Satellite Gods Marker 7-58 Review: Aussie Rock Done Right

For someone with a “five albums in five years” plan, Brendan McMahon and his Australian band, Satellite Gods, do not have filler songs in their 13-track album, “Marker 7-58.” Each song is unique and catchy on its own and shows off the lyrical talents of songwriter, McMahon. It also features some great guitar solos, along with some unexpected instruments for a rock album. This is what makes it worth the listen; even non-rock fans can enjoy McMahon’s rocker vocals thanks to the album’s creative production.

The first track on the album is “Falling to Earth,” a song designed to lure you in with its catchy rock melody and great electric guitar. The song describes the feeling of falling from the sky, with lyrics like, “Let go/ open up your arms/ Eyes open / I’m falling a thousand miles an hour /There’s nothing left I can do.”

“Saturday Night in Riga” is a pop tune with great backup vocals, and is also the first song on the album that experiments with different sounds such as a continuous beat that is reminiscent of a street musician who uses a pot as a makeshift instrument.

“1 Through 8” is an emotional track that adds acoustic guitar to the mix. It speaks of the unconditional love a parent has for a child, with lyrics like, “And I never asked for more/And never would I change/ Anything of you / Anything at all.” This is one of the more meaningful and personal songs on the album and arguably one of the best.

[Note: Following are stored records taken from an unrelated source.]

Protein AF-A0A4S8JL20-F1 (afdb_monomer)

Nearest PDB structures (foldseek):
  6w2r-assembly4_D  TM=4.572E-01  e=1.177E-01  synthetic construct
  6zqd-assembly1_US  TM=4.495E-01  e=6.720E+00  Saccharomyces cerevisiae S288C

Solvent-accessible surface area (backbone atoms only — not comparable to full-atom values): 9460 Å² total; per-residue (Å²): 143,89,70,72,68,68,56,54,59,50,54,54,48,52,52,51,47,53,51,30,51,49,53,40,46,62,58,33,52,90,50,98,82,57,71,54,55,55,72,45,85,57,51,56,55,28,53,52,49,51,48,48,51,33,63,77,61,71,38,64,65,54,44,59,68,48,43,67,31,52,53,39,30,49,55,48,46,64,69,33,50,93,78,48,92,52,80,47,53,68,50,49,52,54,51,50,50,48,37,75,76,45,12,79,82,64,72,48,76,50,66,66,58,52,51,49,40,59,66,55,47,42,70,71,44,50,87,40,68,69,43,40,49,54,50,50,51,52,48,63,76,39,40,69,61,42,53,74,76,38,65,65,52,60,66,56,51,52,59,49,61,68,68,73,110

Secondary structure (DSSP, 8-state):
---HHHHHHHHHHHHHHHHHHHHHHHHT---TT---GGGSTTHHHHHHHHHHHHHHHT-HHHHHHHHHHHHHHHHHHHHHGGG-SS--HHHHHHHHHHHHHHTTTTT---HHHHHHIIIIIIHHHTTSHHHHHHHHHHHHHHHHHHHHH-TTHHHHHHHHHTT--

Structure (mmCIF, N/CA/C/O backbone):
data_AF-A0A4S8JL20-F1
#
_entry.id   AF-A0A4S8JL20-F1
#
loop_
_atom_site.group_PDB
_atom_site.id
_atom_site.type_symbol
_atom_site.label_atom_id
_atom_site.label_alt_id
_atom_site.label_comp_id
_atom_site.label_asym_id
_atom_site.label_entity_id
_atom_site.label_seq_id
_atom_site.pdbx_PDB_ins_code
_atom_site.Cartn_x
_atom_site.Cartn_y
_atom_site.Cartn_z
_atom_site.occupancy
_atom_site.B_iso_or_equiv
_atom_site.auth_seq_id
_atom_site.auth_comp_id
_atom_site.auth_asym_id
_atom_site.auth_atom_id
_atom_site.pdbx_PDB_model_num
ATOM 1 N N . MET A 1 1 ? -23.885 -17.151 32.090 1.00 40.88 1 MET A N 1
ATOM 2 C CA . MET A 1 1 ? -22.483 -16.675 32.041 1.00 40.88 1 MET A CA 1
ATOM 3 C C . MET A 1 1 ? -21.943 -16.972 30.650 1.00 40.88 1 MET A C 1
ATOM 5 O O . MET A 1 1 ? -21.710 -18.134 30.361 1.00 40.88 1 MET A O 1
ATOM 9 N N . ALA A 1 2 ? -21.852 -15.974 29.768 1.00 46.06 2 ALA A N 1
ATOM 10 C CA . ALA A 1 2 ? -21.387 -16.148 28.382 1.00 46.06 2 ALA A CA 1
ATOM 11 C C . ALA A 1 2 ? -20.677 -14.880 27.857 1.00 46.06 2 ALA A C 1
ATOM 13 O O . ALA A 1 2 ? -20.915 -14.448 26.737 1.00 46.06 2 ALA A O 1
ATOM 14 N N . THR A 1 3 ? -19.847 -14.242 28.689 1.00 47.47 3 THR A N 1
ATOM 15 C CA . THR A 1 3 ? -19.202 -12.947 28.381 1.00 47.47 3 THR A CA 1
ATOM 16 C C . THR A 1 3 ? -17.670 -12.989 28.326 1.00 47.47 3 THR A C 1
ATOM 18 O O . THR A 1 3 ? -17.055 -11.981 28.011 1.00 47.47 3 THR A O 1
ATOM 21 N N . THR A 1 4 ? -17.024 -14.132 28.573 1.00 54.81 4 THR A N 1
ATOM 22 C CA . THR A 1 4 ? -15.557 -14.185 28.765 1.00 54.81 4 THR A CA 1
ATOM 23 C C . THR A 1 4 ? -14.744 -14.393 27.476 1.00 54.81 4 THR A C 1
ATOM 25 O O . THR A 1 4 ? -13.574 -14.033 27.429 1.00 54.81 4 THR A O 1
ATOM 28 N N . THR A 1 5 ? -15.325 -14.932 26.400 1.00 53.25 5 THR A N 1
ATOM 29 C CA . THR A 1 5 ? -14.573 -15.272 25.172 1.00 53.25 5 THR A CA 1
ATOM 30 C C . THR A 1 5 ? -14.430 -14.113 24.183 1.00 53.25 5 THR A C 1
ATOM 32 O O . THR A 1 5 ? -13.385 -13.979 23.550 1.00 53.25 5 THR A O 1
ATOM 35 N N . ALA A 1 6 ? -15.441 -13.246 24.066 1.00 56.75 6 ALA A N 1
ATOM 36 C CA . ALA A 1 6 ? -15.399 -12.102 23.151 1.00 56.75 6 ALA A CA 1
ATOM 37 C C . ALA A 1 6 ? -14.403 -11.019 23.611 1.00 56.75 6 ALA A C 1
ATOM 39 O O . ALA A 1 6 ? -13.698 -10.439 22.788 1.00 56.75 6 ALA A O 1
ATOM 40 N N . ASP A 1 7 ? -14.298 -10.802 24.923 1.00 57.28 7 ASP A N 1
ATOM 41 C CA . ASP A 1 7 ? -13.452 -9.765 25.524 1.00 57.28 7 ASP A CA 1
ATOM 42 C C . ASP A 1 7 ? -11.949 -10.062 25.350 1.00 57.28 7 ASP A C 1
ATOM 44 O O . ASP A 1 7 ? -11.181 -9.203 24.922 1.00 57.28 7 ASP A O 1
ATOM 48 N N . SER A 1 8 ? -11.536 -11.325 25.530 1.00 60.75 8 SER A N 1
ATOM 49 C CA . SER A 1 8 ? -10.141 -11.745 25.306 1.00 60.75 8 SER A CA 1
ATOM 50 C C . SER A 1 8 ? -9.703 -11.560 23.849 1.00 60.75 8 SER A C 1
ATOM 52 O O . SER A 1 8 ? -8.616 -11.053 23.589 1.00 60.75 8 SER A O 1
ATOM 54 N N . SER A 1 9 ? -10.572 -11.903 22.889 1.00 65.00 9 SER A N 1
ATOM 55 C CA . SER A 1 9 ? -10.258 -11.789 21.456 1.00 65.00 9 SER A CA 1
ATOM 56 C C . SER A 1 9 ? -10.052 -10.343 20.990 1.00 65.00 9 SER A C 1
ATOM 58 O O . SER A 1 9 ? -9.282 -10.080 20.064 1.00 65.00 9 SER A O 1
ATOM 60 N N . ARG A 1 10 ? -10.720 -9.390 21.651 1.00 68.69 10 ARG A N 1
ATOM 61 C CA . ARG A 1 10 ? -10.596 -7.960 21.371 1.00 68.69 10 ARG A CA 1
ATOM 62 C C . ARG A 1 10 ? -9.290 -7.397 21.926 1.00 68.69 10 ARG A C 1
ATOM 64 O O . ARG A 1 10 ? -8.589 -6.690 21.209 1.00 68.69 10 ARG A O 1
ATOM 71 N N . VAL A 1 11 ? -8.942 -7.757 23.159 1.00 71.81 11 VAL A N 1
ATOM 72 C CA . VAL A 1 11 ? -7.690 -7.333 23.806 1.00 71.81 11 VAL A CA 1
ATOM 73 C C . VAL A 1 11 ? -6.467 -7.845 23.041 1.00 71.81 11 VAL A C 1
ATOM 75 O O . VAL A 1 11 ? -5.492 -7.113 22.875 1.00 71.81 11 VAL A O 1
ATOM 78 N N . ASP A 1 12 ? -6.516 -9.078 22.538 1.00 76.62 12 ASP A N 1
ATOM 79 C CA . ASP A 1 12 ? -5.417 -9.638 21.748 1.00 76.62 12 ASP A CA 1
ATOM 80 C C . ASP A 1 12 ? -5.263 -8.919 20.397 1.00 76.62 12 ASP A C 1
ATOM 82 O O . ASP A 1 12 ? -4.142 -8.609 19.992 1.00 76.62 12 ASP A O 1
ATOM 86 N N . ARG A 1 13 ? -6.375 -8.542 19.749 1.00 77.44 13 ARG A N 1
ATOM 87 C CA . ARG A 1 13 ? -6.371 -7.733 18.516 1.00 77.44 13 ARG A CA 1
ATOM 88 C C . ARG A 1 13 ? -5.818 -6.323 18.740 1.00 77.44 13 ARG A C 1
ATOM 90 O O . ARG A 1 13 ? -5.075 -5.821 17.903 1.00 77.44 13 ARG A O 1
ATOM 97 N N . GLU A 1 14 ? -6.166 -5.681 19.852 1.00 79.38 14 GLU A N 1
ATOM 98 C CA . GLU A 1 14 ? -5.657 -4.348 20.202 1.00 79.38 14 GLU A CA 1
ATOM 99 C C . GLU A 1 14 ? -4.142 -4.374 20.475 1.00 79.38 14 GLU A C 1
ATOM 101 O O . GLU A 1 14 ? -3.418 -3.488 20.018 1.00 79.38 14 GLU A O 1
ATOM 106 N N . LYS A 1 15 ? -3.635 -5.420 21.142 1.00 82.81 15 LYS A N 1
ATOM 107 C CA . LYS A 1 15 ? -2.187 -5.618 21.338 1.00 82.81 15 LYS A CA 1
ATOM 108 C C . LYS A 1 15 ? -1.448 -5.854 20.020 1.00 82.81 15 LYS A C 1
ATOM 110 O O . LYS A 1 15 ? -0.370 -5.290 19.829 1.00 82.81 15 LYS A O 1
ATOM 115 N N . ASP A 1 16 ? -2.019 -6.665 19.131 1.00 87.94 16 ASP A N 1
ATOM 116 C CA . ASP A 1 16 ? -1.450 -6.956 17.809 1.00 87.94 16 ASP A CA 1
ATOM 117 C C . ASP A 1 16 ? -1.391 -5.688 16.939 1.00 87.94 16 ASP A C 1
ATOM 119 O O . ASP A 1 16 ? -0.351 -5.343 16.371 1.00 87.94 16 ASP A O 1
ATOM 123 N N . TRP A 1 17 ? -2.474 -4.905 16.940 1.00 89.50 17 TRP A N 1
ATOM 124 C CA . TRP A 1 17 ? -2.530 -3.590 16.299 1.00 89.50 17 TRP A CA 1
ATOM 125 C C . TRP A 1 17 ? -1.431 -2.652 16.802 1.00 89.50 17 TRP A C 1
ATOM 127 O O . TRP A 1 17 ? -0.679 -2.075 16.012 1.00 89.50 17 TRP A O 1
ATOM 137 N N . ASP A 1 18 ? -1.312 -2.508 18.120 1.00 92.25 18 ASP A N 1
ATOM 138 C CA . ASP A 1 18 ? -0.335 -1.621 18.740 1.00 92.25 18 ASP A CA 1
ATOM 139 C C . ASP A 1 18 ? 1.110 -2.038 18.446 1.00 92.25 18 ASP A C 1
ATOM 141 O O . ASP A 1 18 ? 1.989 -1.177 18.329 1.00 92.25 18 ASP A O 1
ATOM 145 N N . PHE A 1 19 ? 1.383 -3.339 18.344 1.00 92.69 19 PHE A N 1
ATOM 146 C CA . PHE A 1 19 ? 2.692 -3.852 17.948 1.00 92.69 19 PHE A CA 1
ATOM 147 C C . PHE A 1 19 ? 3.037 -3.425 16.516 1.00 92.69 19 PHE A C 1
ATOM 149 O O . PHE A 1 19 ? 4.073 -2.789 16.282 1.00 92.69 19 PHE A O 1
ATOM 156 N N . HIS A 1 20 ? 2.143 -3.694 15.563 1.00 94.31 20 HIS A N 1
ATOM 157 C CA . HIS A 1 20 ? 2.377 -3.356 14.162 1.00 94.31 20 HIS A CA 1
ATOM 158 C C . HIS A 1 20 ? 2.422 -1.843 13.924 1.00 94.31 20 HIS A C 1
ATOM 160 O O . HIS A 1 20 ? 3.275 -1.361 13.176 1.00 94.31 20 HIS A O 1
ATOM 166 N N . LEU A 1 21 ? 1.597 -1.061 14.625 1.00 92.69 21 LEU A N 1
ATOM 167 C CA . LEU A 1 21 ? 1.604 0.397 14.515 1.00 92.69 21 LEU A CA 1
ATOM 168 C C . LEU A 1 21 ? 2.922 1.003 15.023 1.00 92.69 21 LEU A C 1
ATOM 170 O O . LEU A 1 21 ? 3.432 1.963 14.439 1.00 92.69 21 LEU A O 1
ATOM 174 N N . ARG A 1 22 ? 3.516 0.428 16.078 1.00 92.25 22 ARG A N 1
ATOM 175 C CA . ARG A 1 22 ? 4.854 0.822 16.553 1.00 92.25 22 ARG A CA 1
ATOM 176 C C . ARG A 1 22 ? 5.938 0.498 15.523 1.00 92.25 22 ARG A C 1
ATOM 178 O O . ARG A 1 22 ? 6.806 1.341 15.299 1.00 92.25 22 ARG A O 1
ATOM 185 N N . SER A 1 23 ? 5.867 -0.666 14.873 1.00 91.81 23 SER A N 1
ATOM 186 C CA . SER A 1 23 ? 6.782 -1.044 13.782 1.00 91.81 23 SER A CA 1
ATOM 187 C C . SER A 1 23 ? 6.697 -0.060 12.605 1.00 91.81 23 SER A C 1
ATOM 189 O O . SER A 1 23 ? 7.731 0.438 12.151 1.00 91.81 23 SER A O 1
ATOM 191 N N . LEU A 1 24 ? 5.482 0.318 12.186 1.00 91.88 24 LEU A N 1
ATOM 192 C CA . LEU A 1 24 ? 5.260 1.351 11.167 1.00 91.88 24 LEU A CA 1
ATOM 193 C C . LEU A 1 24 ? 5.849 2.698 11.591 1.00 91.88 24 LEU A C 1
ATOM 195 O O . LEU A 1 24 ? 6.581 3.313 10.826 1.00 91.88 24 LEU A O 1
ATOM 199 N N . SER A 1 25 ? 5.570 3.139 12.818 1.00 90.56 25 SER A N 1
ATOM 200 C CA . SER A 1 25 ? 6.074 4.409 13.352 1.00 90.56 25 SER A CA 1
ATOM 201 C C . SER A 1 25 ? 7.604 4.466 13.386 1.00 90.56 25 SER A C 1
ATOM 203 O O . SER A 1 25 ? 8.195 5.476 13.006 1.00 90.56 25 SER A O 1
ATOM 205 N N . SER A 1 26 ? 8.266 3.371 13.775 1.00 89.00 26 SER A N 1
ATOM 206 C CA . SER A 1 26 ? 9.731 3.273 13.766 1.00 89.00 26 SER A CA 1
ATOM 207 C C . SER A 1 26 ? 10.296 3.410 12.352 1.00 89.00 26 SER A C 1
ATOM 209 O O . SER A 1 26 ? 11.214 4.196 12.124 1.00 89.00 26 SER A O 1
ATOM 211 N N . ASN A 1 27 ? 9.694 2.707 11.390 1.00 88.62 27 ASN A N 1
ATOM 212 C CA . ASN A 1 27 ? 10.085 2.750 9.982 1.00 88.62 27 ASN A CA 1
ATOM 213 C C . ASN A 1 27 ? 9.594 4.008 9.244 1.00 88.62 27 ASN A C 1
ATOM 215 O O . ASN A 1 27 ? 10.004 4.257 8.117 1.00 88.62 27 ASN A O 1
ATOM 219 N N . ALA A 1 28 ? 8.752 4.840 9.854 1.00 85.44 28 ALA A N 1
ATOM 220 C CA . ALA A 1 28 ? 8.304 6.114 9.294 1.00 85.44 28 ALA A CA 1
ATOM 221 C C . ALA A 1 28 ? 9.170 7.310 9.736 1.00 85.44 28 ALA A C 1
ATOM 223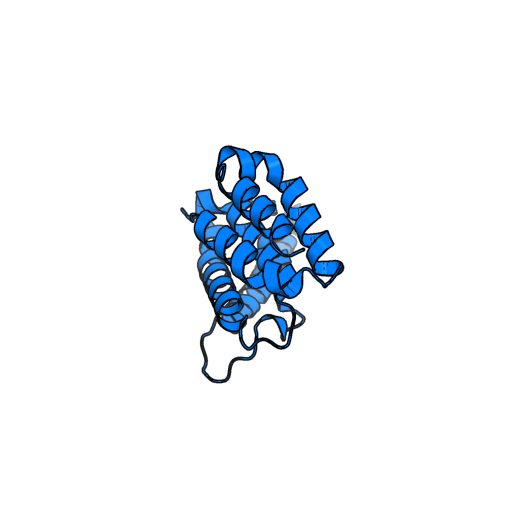 O O . ALA A 1 28 ? 8.939 8.430 9.282 1.00 85.44 28 ALA A O 1
ATOM 224 N N . ARG A 1 29 ? 10.148 7.114 10.633 1.00 81.75 29 ARG A N 1
ATOM 225 C CA . ARG A 1 29 ? 11.023 8.189 11.131 1.00 81.75 29 ARG A CA 1
ATOM 226 C C . ARG A 1 29 ? 12.132 8.540 10.133 1.00 81.75 29 ARG A C 1
ATOM 228 O O . ARG A 1 29 ? 12.918 7.682 9.749 1.00 81.75 29 ARG A O 1
ATOM 235 N N . ASP A 1 30 ? 12.261 9.830 9.824 1.00 65.56 30 ASP A N 1
ATOM 236 C CA . ASP A 1 30 ? 13.342 10.410 9.009 1.00 65.56 30 ASP A CA 1
ATOM 237 C C . ASP A 1 30 ? 14.615 10.679 9.829 1.00 65.56 30 ASP A C 1
ATOM 239 O O . ASP A 1 30 ? 15.095 11.808 9.930 1.00 65.56 30 ASP A O 1
ATOM 243 N N . SER A 1 31 ? 15.169 9.658 10.485 1.00 59.62 31 SER A N 1
ATOM 244 C CA . SER A 1 31 ? 16.499 9.808 11.089 1.00 59.62 31 SER A CA 1
ATOM 245 C C . SER A 1 31 ? 17.577 9.699 10.010 1.00 59.62 31 SER A C 1
ATOM 247 O O . SER A 1 31 ? 17.503 8.837 9.142 1.00 59.62 31 SER A O 1
ATOM 249 N N . SER A 1 32 ? 18.611 10.541 10.080 1.00 51.78 32 SER A N 1
ATOM 250 C CA . SER A 1 32 ? 19.749 10.549 9.143 1.00 51.78 32 SER A CA 1
ATOM 251 C C . SER A 1 32 ? 20.562 9.244 9.126 1.00 51.78 32 SER A C 1
ATOM 253 O O . SER A 1 32 ? 21.361 9.033 8.221 1.00 51.78 32 SER A O 1
ATOM 255 N N . SER A 1 33 ? 20.347 8.367 10.109 1.00 52.06 33 SER A N 1
ATOM 256 C CA . SER A 1 33 ? 20.893 7.009 10.203 1.00 52.06 33 SER A CA 1
ATOM 257 C C . SER A 1 33 ? 19.896 5.906 9.825 1.00 52.06 33 SER A C 1
ATOM 259 O O . SER A 1 33 ? 20.243 4.728 9.899 1.00 52.06 33 SER A O 1
ATOM 261 N N . ALA A 1 34 ? 18.649 6.249 9.488 1.00 58.94 34 ALA A N 1
ATOM 262 C CA . ALA A 1 34 ? 17.609 5.262 9.238 1.00 58.94 34 ALA A CA 1
ATOM 263 C C . ALA A 1 34 ? 17.838 4.592 7.880 1.00 58.94 34 ALA A C 1
ATOM 265 O O . ALA A 1 34 ? 17.827 5.248 6.838 1.00 58.94 34 ALA A O 1
ATOM 266 N N . SER A 1 35 ? 18.024 3.275 7.917 1.00 69.44 35 SER A N 1
ATOM 267 C CA . SER A 1 35 ? 18.146 2.422 6.741 1.00 69.44 35 SER A CA 1
ATOM 268 C C . SER A 1 35 ? 16.909 2.507 5.839 1.00 69.44 35 SER A C 1
ATOM 270 O O . SER A 1 35 ? 15.833 2.963 6.249 1.00 69.44 35 SER A O 1
ATOM 272 N N . ASP A 1 36 ? 17.089 2.049 4.601 1.00 79.25 36 ASP A N 1
ATOM 273 C CA . ASP A 1 36 ? 16.018 1.769 3.646 1.00 79.25 36 ASP A CA 1
ATOM 274 C C . ASP A 1 36 ? 14.878 0.991 4.338 1.00 79.25 36 ASP A C 1
ATOM 276 O O . ASP A 1 36 ? 15.165 -0.027 4.976 1.00 79.25 36 ASP A O 1
ATOM 280 N N . PRO A 1 37 ? 13.608 1.446 4.274 1.00 83.31 37 PRO A N 1
ATOM 281 C CA . PRO A 1 37 ? 12.505 0.769 4.954 1.00 83.31 37 PRO A CA 1
ATOM 282 C C . PRO A 1 37 ? 12.400 -0.720 4.614 1.00 83.31 37 PRO A C 1
ATOM 284 O O . PRO A 1 37 ? 12.148 -1.529 5.503 1.00 83.31 37 PRO A O 1
ATOM 287 N N . ALA A 1 38 ? 12.663 -1.100 3.361 1.00 83.44 38 ALA A N 1
ATOM 288 C CA . ALA A 1 38 ? 12.630 -2.496 2.926 1.00 83.44 38 ALA A CA 1
ATOM 289 C C . ALA A 1 38 ? 13.753 -3.376 3.521 1.00 83.44 38 ALA A C 1
ATOM 291 O O . ALA A 1 38 ? 13.714 -4.597 3.376 1.00 83.44 38 ALA A O 1
ATOM 292 N N . SER A 1 39 ? 14.717 -2.793 4.244 1.00 84.56 39 SER A N 1
ATOM 293 C CA . SER A 1 39 ? 15.718 -3.549 5.010 1.00 84.56 39 SER A CA 1
ATOM 294 C C . SER A 1 39 ? 15.150 -4.208 6.271 1.00 84.56 39 SER A C 1
ATOM 296 O O . SER A 1 39 ? 15.755 -5.152 6.776 1.00 84.56 39 SER A O 1
ATOM 298 N N . ASP A 1 40 ? 14.016 -3.732 6.797 1.00 85.94 40 ASP A N 1
ATOM 299 C CA . ASP A 1 40 ? 13.312 -4.400 7.895 1.00 85.94 40 ASP A CA 1
ATOM 300 C C . ASP A 1 40 ? 12.432 -5.529 7.324 1.00 85.94 40 ASP A C 1
ATOM 302 O O . ASP A 1 40 ? 11.413 -5.250 6.689 1.00 85.94 40 ASP A O 1
ATOM 306 N N . PRO A 1 41 ? 12.753 -6.816 7.558 1.00 82.19 41 PRO A N 1
ATOM 307 C CA . PRO A 1 41 ? 11.986 -7.921 6.985 1.00 82.19 41 PRO A CA 1
ATOM 308 C C . PRO A 1 41 ? 10.548 -8.005 7.528 1.00 82.19 41 PRO A C 1
ATOM 310 O O . PRO A 1 41 ? 9.698 -8.663 6.921 1.00 82.19 41 PRO A O 1
ATOM 313 N N . TYR A 1 42 ? 10.246 -7.342 8.650 1.00 88.94 42 TYR A N 1
ATOM 314 C CA . TYR A 1 42 ? 8.926 -7.376 9.278 1.00 88.94 42 TYR A CA 1
ATOM 315 C C . TYR A 1 42 ? 8.002 -6.252 8.808 1.00 88.94 42 TYR A C 1
ATOM 317 O O . TYR A 1 42 ? 6.787 -6.364 8.990 1.00 88.94 42 TYR A O 1
ATOM 325 N N . ILE A 1 43 ? 8.521 -5.192 8.175 1.00 93.56 43 ILE A N 1
ATOM 326 C CA . ILE A 1 43 ? 7.704 -4.014 7.849 1.00 93.56 43 ILE A CA 1
ATOM 327 C C . ILE A 1 43 ? 6.559 -4.352 6.894 1.00 93.56 43 ILE A C 1
ATOM 329 O O . ILE A 1 43 ? 5.428 -3.913 7.101 1.00 93.56 43 ILE A O 1
ATOM 333 N N . LEU A 1 44 ? 6.817 -5.202 5.896 1.00 94.25 44 LEU A N 1
ATOM 334 C CA . LEU A 1 44 ? 5.797 -5.652 4.955 1.00 94.25 44 LEU A CA 1
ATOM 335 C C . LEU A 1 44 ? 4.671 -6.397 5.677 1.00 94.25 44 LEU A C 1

Since there are about a hundred songs titled “Invisible,” one can probably guess what the sixth track on “Marker 7-58” with the same name is about. Nonetheless, Satellite Gods’ version of the song manages to be original. It was written after McMahon witnessed a transgender person become uncomfortable from people’s stares. The song calls for equality, with lyrics like, “I want to feel like you do/ but most times I want to be invisible/ I don’t want anyone to look at me/ unless it’s equally.”

“My Friend” is a beautiful track, with equally beautiful lyrics. The first minute of the song is only McMahon’s vocals backed up by a chorus. This quasi-acapella song is about being a good friend. This is expressed with lyrics like, “If you’re broken/ your body or your soul/ I will carry you/ I will carry you home.” If you thought the song was perfect already, it gets better when it includes just the cello to accompany the lyrics.

“Once” proves that Ed Sheeran is not the only songwriter who can write a hit song that includes Celtic vibes, while “Turn Away” is enhanced with saxophone and “Hold Your Ground” has a gritty country/rock sound and includes expertly played guitar. “Walk” is a piano ballad which is an incredible final track for the album.

Overall, “Marker 7-58” is a solid album with originals songs. McMahon and his band are not afraid to experiment with their sound and the risk was worth it. The array of instruments is what makes each song stand out, making “Marker 7-58” an album to listen to and “Satellite Gods” a band to watch.